Posted by: admin June 15, 2020 Leave a comment


I need to display a web page in my Android app which is looking for a referer to bypass the security. I’m new to Android so I know how to display the web page in a web view but not how to send the ‘referer’ along with the url request. I’m sure it will need to update the HTTPHeaderField but I cannot find any reference for it in Android. The code below is what I’m using to bring up the web page but without the ‘referer’ it says ‘Access Denied’

WebView webview = new WebView(this);

I think the answer may lie in the WebView.LoadURL method which adds extra headers but I can’t find any examples of it.

How to&Answers:

For which API-level do you need that function?

Since API Level 8 there is a second loadUrl function:

  public void loadUrl (String url, Map<String, String> extraHeaders)

With the extraHeaders you should be able to send a referrer.


Here is a complete working example:

  String url = "http://www.targetserver.tld/";

  Map<String, String> extraHeaders = new HashMap<String, String>();
  extraHeaders.put("Referer", "http://www.referer.tld/login.html");

  WebView wv;
  wv = (WebView) findViewById(R.id.webview);
  wv.loadUrl(url, extraHeaders);


You will need to use Intent Filters to capture and modify WebView requests.

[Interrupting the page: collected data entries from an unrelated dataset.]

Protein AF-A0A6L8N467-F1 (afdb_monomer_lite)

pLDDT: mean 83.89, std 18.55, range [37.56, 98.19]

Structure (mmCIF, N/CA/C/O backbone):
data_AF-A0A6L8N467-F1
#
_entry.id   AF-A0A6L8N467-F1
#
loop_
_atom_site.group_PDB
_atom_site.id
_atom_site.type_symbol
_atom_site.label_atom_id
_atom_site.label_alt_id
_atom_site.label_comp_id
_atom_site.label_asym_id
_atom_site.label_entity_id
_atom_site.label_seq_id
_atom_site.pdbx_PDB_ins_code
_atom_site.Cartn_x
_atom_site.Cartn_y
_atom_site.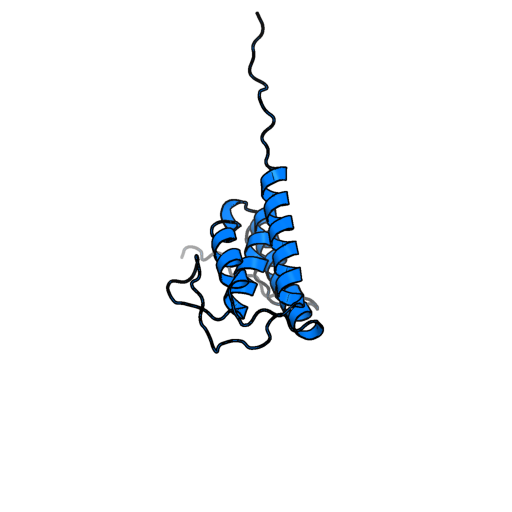Cartn_z
_atom_site.occupancy
_atom_site.B_iso_or_equiv
_atom_site.auth_seq_id
_atom_site.auth_comp_id
_atom_site.auth_asym_id
_atom_site.auth_atom_id
_atom_site.pdbx_PDB_model_num
ATOM 1 N N . GLY A 1 1 ? -42.152 -17.484 21.174 1.00 42.09 1 GLY A N 1
ATOM 2 C CA . GLY A 1 1 ? -40.693 -17.675 21.338 1.00 42.09 1 GLY A CA 1
ATOM 3 C C . GLY A 1 1 ? -39.993 -16.323 21.324 1.00 42.09 1 GLY A C 1
ATOM 4 O O . GLY A 1 1 ? -40.572 -15.402 20.758 1.00 42.09 1 GLY A O 1
ATOM 5 N N . PRO A 1 2 ? -38.816 -16.165 21.958 1.00 44.81 2 PRO A N 1
ATOM 6 C CA . PRO A 1 2 ? -38.103 -14.885 22.038 1.00 44.81 2 PRO A CA 1
ATOM 7 C C . PRO A 1 2 ? -37.415 -14.500 20.705 1.00 44.81 2 PRO A C 1
ATOM 9 O O . PRO A 1 2 ? -37.255 -15.340 19.823 1.00 44.81 2 PRO A O 1
ATOM 12 N N . ARG A 1 3 ? -37.075 -13.206 20.553 1.00 53.97 3 ARG A N 1
ATOM 13 C CA . ARG A 1 3 ? -36.681 -12.502 19.305 1.00 53.97 3 ARG A CA 1
ATOM 14 C C . ARG A 1 3 ? -35.408 -13.034 18.619 1.00 53.97 3 ARG A C 1
ATOM 16 O O . ARG A 1 3 ? -34.448 -13.387 19.294 1.00 53.97 3 ARG A O 1
ATOM 23 N N . ARG A 1 4 ? -35.330 -12.874 17.288 1.00 37.56 4 ARG A N 1
ATOM 24 C CA . ARG A 1 4 ? -34.065 -12.627 16.561 1.00 37.56 4 ARG A CA 1
ATOM 25 C C . ARG A 1 4 ? -34.016 -11.152 16.125 1.00 37.56 4 ARG A C 1
ATOM 27 O O . ARG A 1 4 ? -34.910 -10.746 15.388 1.00 37.56 4 ARG A O 1
ATOM 34 N N . PRO A 1 5 ? -33.038 -10.343 16.561 1.00 50.22 5 PRO A N 1
ATOM 35 C CA . PRO A 1 5 ? -32.797 -9.021 15.992 1.00 50.22 5 PRO A CA 1
ATOM 36 C C . PRO A 1 5 ? -31.900 -9.118 14.746 1.00 50.22 5 PRO A C 1
ATOM 38 O O . PRO A 1 5 ? -30.940 -9.885 14.749 1.00 50.22 5 PRO A O 1
ATOM 41 N N . GLY A 1 6 ? -32.177 -8.296 13.725 1.00 54.25 6 GLY A N 1
ATOM 42 C CA . GLY A 1 6 ? -31.159 -7.885 12.749 1.00 54.25 6 GLY A CA 1
ATOM 43 C C . GLY A 1 6 ? -31.236 -8.457 11.330 1.00 54.25 6 GLY A C 1
ATOM 44 O O . GLY A 1 6 ? -30.201 -8.834 10.793 1.00 54.25 6 GLY A O 1
ATOM 45 N N . LEU A 1 7 ? -32.403 -8.474 10.682 1.00 49.69 7 LEU A N 1
ATOM 46 C CA . LEU A 1 7 ? -32.429 -8.461 9.213 1.00 49.69 7 LEU A CA 1
ATOM 47 C C . LEU A 1 7 ? -32.878 -7.070 8.751 1.00 49.69 7 LEU A C 1
ATOM 49 O O . LEU A 1 7 ? -33.916 -6.609 9.231 1.00 49.69 7 LEU A O 1
ATOM 53 N N . PRO A 1 8 ? -32.115 -6.379 7.882 1.00 50.81 8 PRO A N 1
ATOM 54 C CA . PRO A 1 8 ? -32.564 -5.117 7.316 1.00 50.81 8 PRO A CA 1
ATOM 55 C C . PRO A 1 8 ? -33.824 -5.367 6.484 1.00 50.81 8 PRO A C 1
ATOM 57 O O . PRO A 1 8 ? -33.868 -6.287 5.662 1.00 50.81 8 PRO A O 1
ATOM 60 N N . GLU A 1 9 ? -34.858 -4.560 6.723 1.00 53.75 9 GLU A N 1
ATOM 61 C CA . GLU A 1 9 ? -36.058 -4.565 5.896 1.00 53.75 9 GLU A CA 1
ATOM 62 C C . GLU A 1 9 ? -35.665 -4.223 4.460 1.00 53.75 9 GLU A C 1
ATOM 64 O O . GLU A 1 9 ? -35.021 -3.210 4.180 1.00 53.75 9 GLU A O 1
ATOM 69 N N . THR A 1 10 ? -36.018 -5.116 3.543 1.00 54.66 10 THR A N 1
ATOM 70 C CA . THR A 1 10 ? -35.753 -4.990 2.112 1.00 54.66 10 THR A CA 1
ATOM 71 C C . THR A 1 10 ? -36.736 -3.974 1.528 1.00 54.66 10 THR A C 1
ATOM 73 O O . THR A 1 10 ? -37.751 -4.320 0.932 1.00 54.66 10 THR A O 1
ATOM 76 N N . GLY A 1 11 ? -36.448 -2.689 1.744 1.00 47.44 11 GLY A N 1
ATOM 77 C CA . GLY A 1 11 ? -37.006 -1.597 0.951 1.00 47.44 11 GLY A CA 1
ATOM 78 C C . GLY A 1 11 ? -36.423 -1.649 -0.463 1.00 47.44 11 GLY A C 1
ATOM 79 O O . GLY A 1 11 ? -35.240 -1.936 -0.625 1.00 47.44 11 GLY A O 1
ATOM 80 N N . GLY A 1 12 ? -37.275 -1.445 -1.472 1.00 51.91 12 GLY A N 1
ATOM 81 C CA . GLY A 1 12 ? -37.012 -1.693 -2.896 1.00 51.91 12 GLY A CA 1
ATOM 82 C C . GLY A 1 12 ? -35.707 -1.112 -3.471 1.00 51.91 12 GLY A C 1
ATOM 83 O O . GLY A 1 12 ? -35.084 -0.241 -2.864 1.00 51.91 12 GLY A O 1
ATOM 84 N N . PRO A 1 13 ? -35.288 -1.572 -4.667 1.00 50.00 13 PRO A N 1
ATOM 85 C CA . PRO A 1 13 ? -34.016 -1.193 -5.272 1.00 50.00 13 PRO A CA 1
ATOM 86 C C . PRO A 1 13 ? -34.016 0.298 -5.630 1.00 50.00 13 PRO A C 1
ATOM 88 O O . PRO A 1 13 ? -34.466 0.706 -6.699 1.00 50.00 13 PRO A O 1
ATOM 91 N N . ALA A 1 14 ? -33.517 1.124 -4.716 1.00 50.12 14 ALA A N 1
ATOM 92 C CA . ALA A 1 14 ? -33.204 2.513 -4.990 1.00 50.12 14 ALA A CA 1
ATOM 93 C C . ALA A 1 14 ? -31.887 2.578 -5.775 1.00 50.12 14 ALA A C 1
ATOM 95 O O . ALA A 1 14 ? -30.937 1.846 -5.485 1.00 50.12 14 ALA A O 1
ATOM 96 N N . TYR A 1 15 ? -31.814 3.470 -6.762 1.00 38.66 15 TYR A N 1
ATOM 97 C CA . TYR A 1 15 ? -30.562 3.807 -7.438 1.00 38.66 15 TYR A CA 1
ATOM 98 C C . TYR A 1 15 ? -29.533 4.231 -6.370 1.00 38.66 15 TYR A C 1
ATOM 100 O O . TYR A 1 15 ? -29.722 5.246 -5.706 1.00 38.66 15 TYR A O 1
ATOM 108 N N . GLY A 1 16 ? -28.492 3.420 -6.151 1.00 55.34 16 GLY A N 1
ATOM 109 C CA . GLY A 1 16 ? -27.499 3.620 -5.081 1.00 55.34 16 GLY A CA 1
ATOM 110 C C . GLY A 1 16 ? -27.506 2.574 -3.958 1.00 55.34 16 GLY A C 1
ATOM 111 O O . GLY A 1 16 ? -26.604 2.587 -3.122 1.00 55.34 16 GLY A O 1
ATOM 112 N N . ALA A 1 17 ? -28.446 1.625 -3.948 1.00 54.25 17 ALA A N 1
ATOM 113 C CA . ALA A 1 17 ? -28.410 0.478 -3.041 1.00 54.25 17 ALA A CA 1
ATOM 114 C C . ALA A 1 17 ? -27.342 -0.538 -3.491 1.00 54.25 17 ALA A C 1
ATOM 116 O O . ALA A 1 17 ? -27.655 -1.620 -3.978 1.00 54.25 17 ALA A O 1
ATOM 117 N N . LEU A 1 18 ? -26.060 -0.207 -3.316 1.00 59.38 18 LEU A N 1
ATOM 118 C CA . LEU A 1 18 ? -24.935 -1.120 -3.571 1.00 59.38 18 LEU A CA 1
ATOM 119 C C . LEU A 1 18 ? -24.877 -2.307 -2.583 1.00 59.38 18 LEU A C 1
ATOM 121 O O . LEU A 1 18 ? -23.895 -3.040 -2.572 1.00 59.38 18 LEU A O 1
ATOM 125 N N . GLY A 1 19 ? -25.896 -2.500 -1.734 1.00 57.06 19 GLY A N 1
ATOM 126 C CA . GLY A 1 19 ? -25.908 -3.561 -0.724 1.00 57.06 19 GLY A CA 1
ATOM 127 C C . GLY A 1 19 ? -24.709 -3.491 0.225 1.00 57.06 19 GLY A C 1
ATOM 128 O O . GLY A 1 19 ? -24.276 -4.518 0.738 1.00 57.06 19 GLY A O 1
ATOM 129 N N . LEU A 1 20 ? -24.132 -2.299 0.420 1.00 65.62 20 LEU A N 1
ATOM 130 C CA . LEU A 1 20 ? -22.950 -2.129 1.254 1.00 65.62 20 LEU A CA 1
ATOM 131 C C . LEU A 1 20 ? -23.375 -2.190 2.717 1.00 65.62 20 LEU A C 1
ATOM 133 O O . LEU A 1 20 ? -24.078 -1.308 3.210 1.00 65.62 20 LEU A O 1
ATOM 137 N N . ALA A 1 21 ? -22.943 -3.244 3.406 1.00 71.12 21 ALA A N 1
ATOM 138 C CA . ALA A 1 21 ? -22.990 -3.292 4.855 1.00 71.12 21 ALA A CA 1
ATOM 139 C C . ALA A 1 21 ? -22.048 -2.204 5.386 1.00 71.12 21 ALA A C 1
ATOM 141 O O . ALA A 1 21 ? -20.829 -2.317 5.271 1.00 71.12 21 ALA A O 1
ATOM 142 N N . LEU A 1 22 ? -22.621 -1.119 5.905 1.00 77.19 22 LEU A N 1
ATOM 143 C CA . LEU A 1 22 ? -21.837 -0.043 6.494 1.00 77.19 22 LEU A CA 1
ATOM 144 C C . LEU A 1 22 ? -21.244 -0.514 7.832 1.00 77.19 22 LEU A C 1
ATOM 146 O O . LEU A 1 22 ? -21.954 -1.160 8.612 1.00 77.19 22 LEU A O 1
ATOM 150 N N . PRO A 1 23 ? -19.969 -0.198 8.125 1.00 84.00 23 PRO A N 1
ATOM 151 C CA . PRO A 1 23 ? -19.378 -0.448 9.431 1.00 84.00 23 PRO A CA 1
ATOM 152 C C . PRO A 1 23 ? -20.181 0.210 10.556 1.00 84.00 23 PRO A C 1
ATOM 154 O O . PRO A 1 23 ? -20.812 1.249 10.371 1.00 84.00 23 PRO A O 1
ATOM 157 N N . ALA A 1 24 ? -20.132 -0.394 11.745 1.00 83.94 24 ALA A N 1
ATOM 158 C CA . ALA A 1 24 ? -20.946 0.028 12.883 1.00 83.94 24 ALA A CA 1
ATOM 159 C C . ALA A 1 24 ? -20.553 1.400 13.464 1.00 83.94 24 ALA A C 1
ATOM 161 O O . ALA A 1 24 ? -21.355 1.992 14.187 1.00 83.94 24 ALA A O 1
ATOM 162 N N . THR A 1 25 ? -19.343 1.902 13.177 1.00 89.62 25 THR A N 1
ATOM 163 C CA . THR A 1 25 ? -18.853 3.190 13.690 1.00 89.62 25 THR A CA 1
ATOM 164 C C . THR A 1 25 ? -18.308 4.092 12.576 1.00 89.62 25 THR A C 1
ATOM 166 O O . THR A 1 25 ? -17.792 3.586 11.572 1.00 89.62 25 THR A O 1
ATOM 169 N N . PRO A 1 26 ? -18.384 5.428 12.740 1.00 89.56 26 PRO A N 1
ATOM 170 C CA . PRO A 1 26 ? -17.799 6.382 11.798 1.00 89.56 26 PRO A CA 1
ATOM 171 C C . PRO A 1 26 ? -16.297 6.180 11.576 1.00 89.56 26 PRO A C 1
ATOM 173 O O . PRO A 1 26 ? -15.823 6.319 10.452 1.00 89.56 26 PRO A O 1
ATOM 176 N N . GLU A 1 27 ? -15.547 5.819 12.618 1.00 89.88 27 GLU A N 1
ATOM 177 C CA . GLU A 1 27 ? -14.100 5.591 12.548 1.00 89.88 27 GLU A CA 1
ATOM 178 C C . GLU A 1 27 ? -13.780 4.358 11.701 1.00 89.88 27 GLU A C 1
ATOM 180 O O . GLU A 1 27 ? -12.906 4.412 10.836 1.00 89.88 27 GLU A O 1
ATOM 185 N N . ALA A 1 28 ? -14.529 3.268 11.897 1.00 88.94 28 ALA A N 1
ATOM 186 C CA . ALA A 1 28 ? -14.393 2.063 11.089 1.00 88.94 28 ALA A CA 1
ATOM 187 C C . ALA A 1 28 ? -14.761 2.341 9.624 1.00 88.94 28 ALA A C 1
ATOM 189 O O . ALA A 1 28 ? -14.066 1.898 8.714 1.00 88.94 28 ALA A O 1
ATOM 190 N N . PHE A 1 29 ? -15.806 3.137 9.383 1.00 91.44 29 PHE A N 1
ATOM 191 C CA . PHE A 1 29 ? -16.171 3.555 8.031 1.00 91.44 29 PHE A CA 1
ATOM 192 C C . PHE A 1 29 ? -15.098 4.427 7.368 1.00 91.44 29 PHE A C 1
ATOM 194 O O . PHE A 1 29 ? -14.769 4.212 6.201 1.00 91.44 29 PHE A O 1
ATOM 201 N N . ALA A 1 30 ? -14.515 5.377 8.100 1.00 92.12 30 ALA A N 1
ATOM 202 C CA . ALA A 1 30 ? -13.430 6.213 7.597 1.00 92.12 30 ALA A CA 1
ATOM 203 C C . ALA A 1 30 ? -12.183 5.385 7.246 1.00 92.12 30 ALA A C 1
ATOM 205 O O . ALA A 1 30 ? -11.572 5.627 6.203 1.00 92.12 30 ALA A O 1
ATOM 206 N N . ALA A 1 31 ? -11.831 4.397 8.076 1.00 93.38 31 ALA A N 1
ATOM 207 C CA . ALA A 1 31 ? -10.712 3.492 7.823 1.00 93.38 31 ALA A CA 1
ATOM 208 C C . ALA A 1 31 ? -10.924 2.657 6.550 1.00 93.38 31 ALA A C 1
ATOM 210 O O . ALA A 1 31 ? -10.067 2.677 5.668 1.00 93.38 31 ALA A O 1
ATOM 211 N N . GLU A 1 32 ? -12.085 2.014 6.403 1.00 93.31 32 GLU A N 1
ATOM 212 C CA . GLU A 1 32 ? -12.444 1.227 5.211 1.00 93.31 32 GLU A CA 1
ATOM 213 C C . GLU A 1 32 ? -12.447 2.083 3.934 1.00 93.31 32 GLU A C 1
ATOM 215 O O . GLU A 1 32 ? -11.905 1.693 2.895 1.00 93.31 32 GLU A O 1
ATOM 220 N N . LEU A 1 33 ? -13.005 3.297 4.003 1.00 93.56 33 LEU A N 1
ATOM 221 C CA . LEU A 1 33 ? -13.018 4.220 2.869 1.00 93.56 33 LEU A CA 1
ATOM 222 C C . LEU A 1 33 ? -11.599 4.647 2.473 1.00 93.56 33 LEU A C 1
ATOM 224 O O . LEU A 1 33 ? -11.263 4.676 1.284 1.00 93.56 33 LEU A O 1
ATOM 228 N N . LEU A 1 34 ? -10.760 4.976 3.457 1.00 95.31 34 LEU A N 1
ATOM 229 C CA . LEU A 1 34 ? -9.373 5.366 3.233 1.00 95.31 34 LEU A CA 1
ATOM 230 C C . LEU A 1 34 ? -8.563 4.208 2.644 1.00 95.31 34 LEU A C 1
ATOM 232 O O . LEU A 1 34 ? -7.819 4.420 1.685 1.00 95.31 34 LEU A O 1
ATOM 236 N N . GLU A 1 35 ? -8.737 2.995 3.159 1.00 95.25 35 GLU A N 1
ATOM 237 C CA . GLU A 1 35 ? -8.122 1.787 2.616 1.00 95.25 35 GLU A CA 1
ATOM 238 C C . GLU A 1 35 ? -8.528 1.561 1.154 1.00 95.25 35 GLU A C 1
ATOM 240 O O . GLU A 1 35 ? -7.660 1.455 0.280 1.00 95.25 35 GLU A O 1
ATOM 245 N N . GLY A 1 36 ? -9.830 1.564 0.861 1.00 95.38 36 GLY A N 1
ATOM 246 C CA . GLY A 1 36 ? -10.349 1.391 -0.495 1.00 95.38 36 GLY A CA 1
ATOM 247 C C . GLY A 1 36 ? -9.819 2.453 -1.463 1.00 95.38 36 GLY A C 1
ATOM 248 O O . GLY A 1 36 ? -9.327 2.125 -2.548 1.00 95.38 36 GLY A O 1
ATOM 249 N N . MET A 1 37 ? -9.834 3.725 -1.052 1.00 96.25 37 MET A N 1
ATOM 250 C CA . MET A 1 37 ? -9.277 4.831 -1.835 1.00 96.25 37 MET A CA 1
ATOM 251 C C . MET A 1 37 ? -7.774 4.648 -2.084 1.00 96.25 37 MET A C 1
ATOM 253 O O . MET A 1 37 ? -7.306 4.849 -3.208 1.00 96.25 37 MET A O 1
ATOM 257 N N . ARG A 1 38 ? -7.002 4.256 -1.063 1.00 96.62 38 ARG A N 1
ATOM 258 C CA . ARG A 1 38 ? -5.552 4.028 -1.174 1.00 96.62 38 ARG A CA 1
ATOM 259 C C . ARG A 1 38 ? -5.251 2.893 -2.151 1.00 96.62 38 ARG A C 1
ATOM 261 O O . ARG A 1 38 ? -4.464 3.096 -3.078 1.00 96.62 38 ARG A O 1
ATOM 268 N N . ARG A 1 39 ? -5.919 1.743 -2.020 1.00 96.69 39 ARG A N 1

Assuming that you need to specify doamin.com/page.html as referrer

  1. Setup intent filters to capture all http requests in WebView
  2. If request is for “doamin.com/page.html”, return pre-defined page that has a refresh tag to send user to “http://www.mywebsite.com”
  3. domain.com/page.html would be sent as a referrer to mywebsite.com

In newer APIs you can specify headers in loadUrl itself.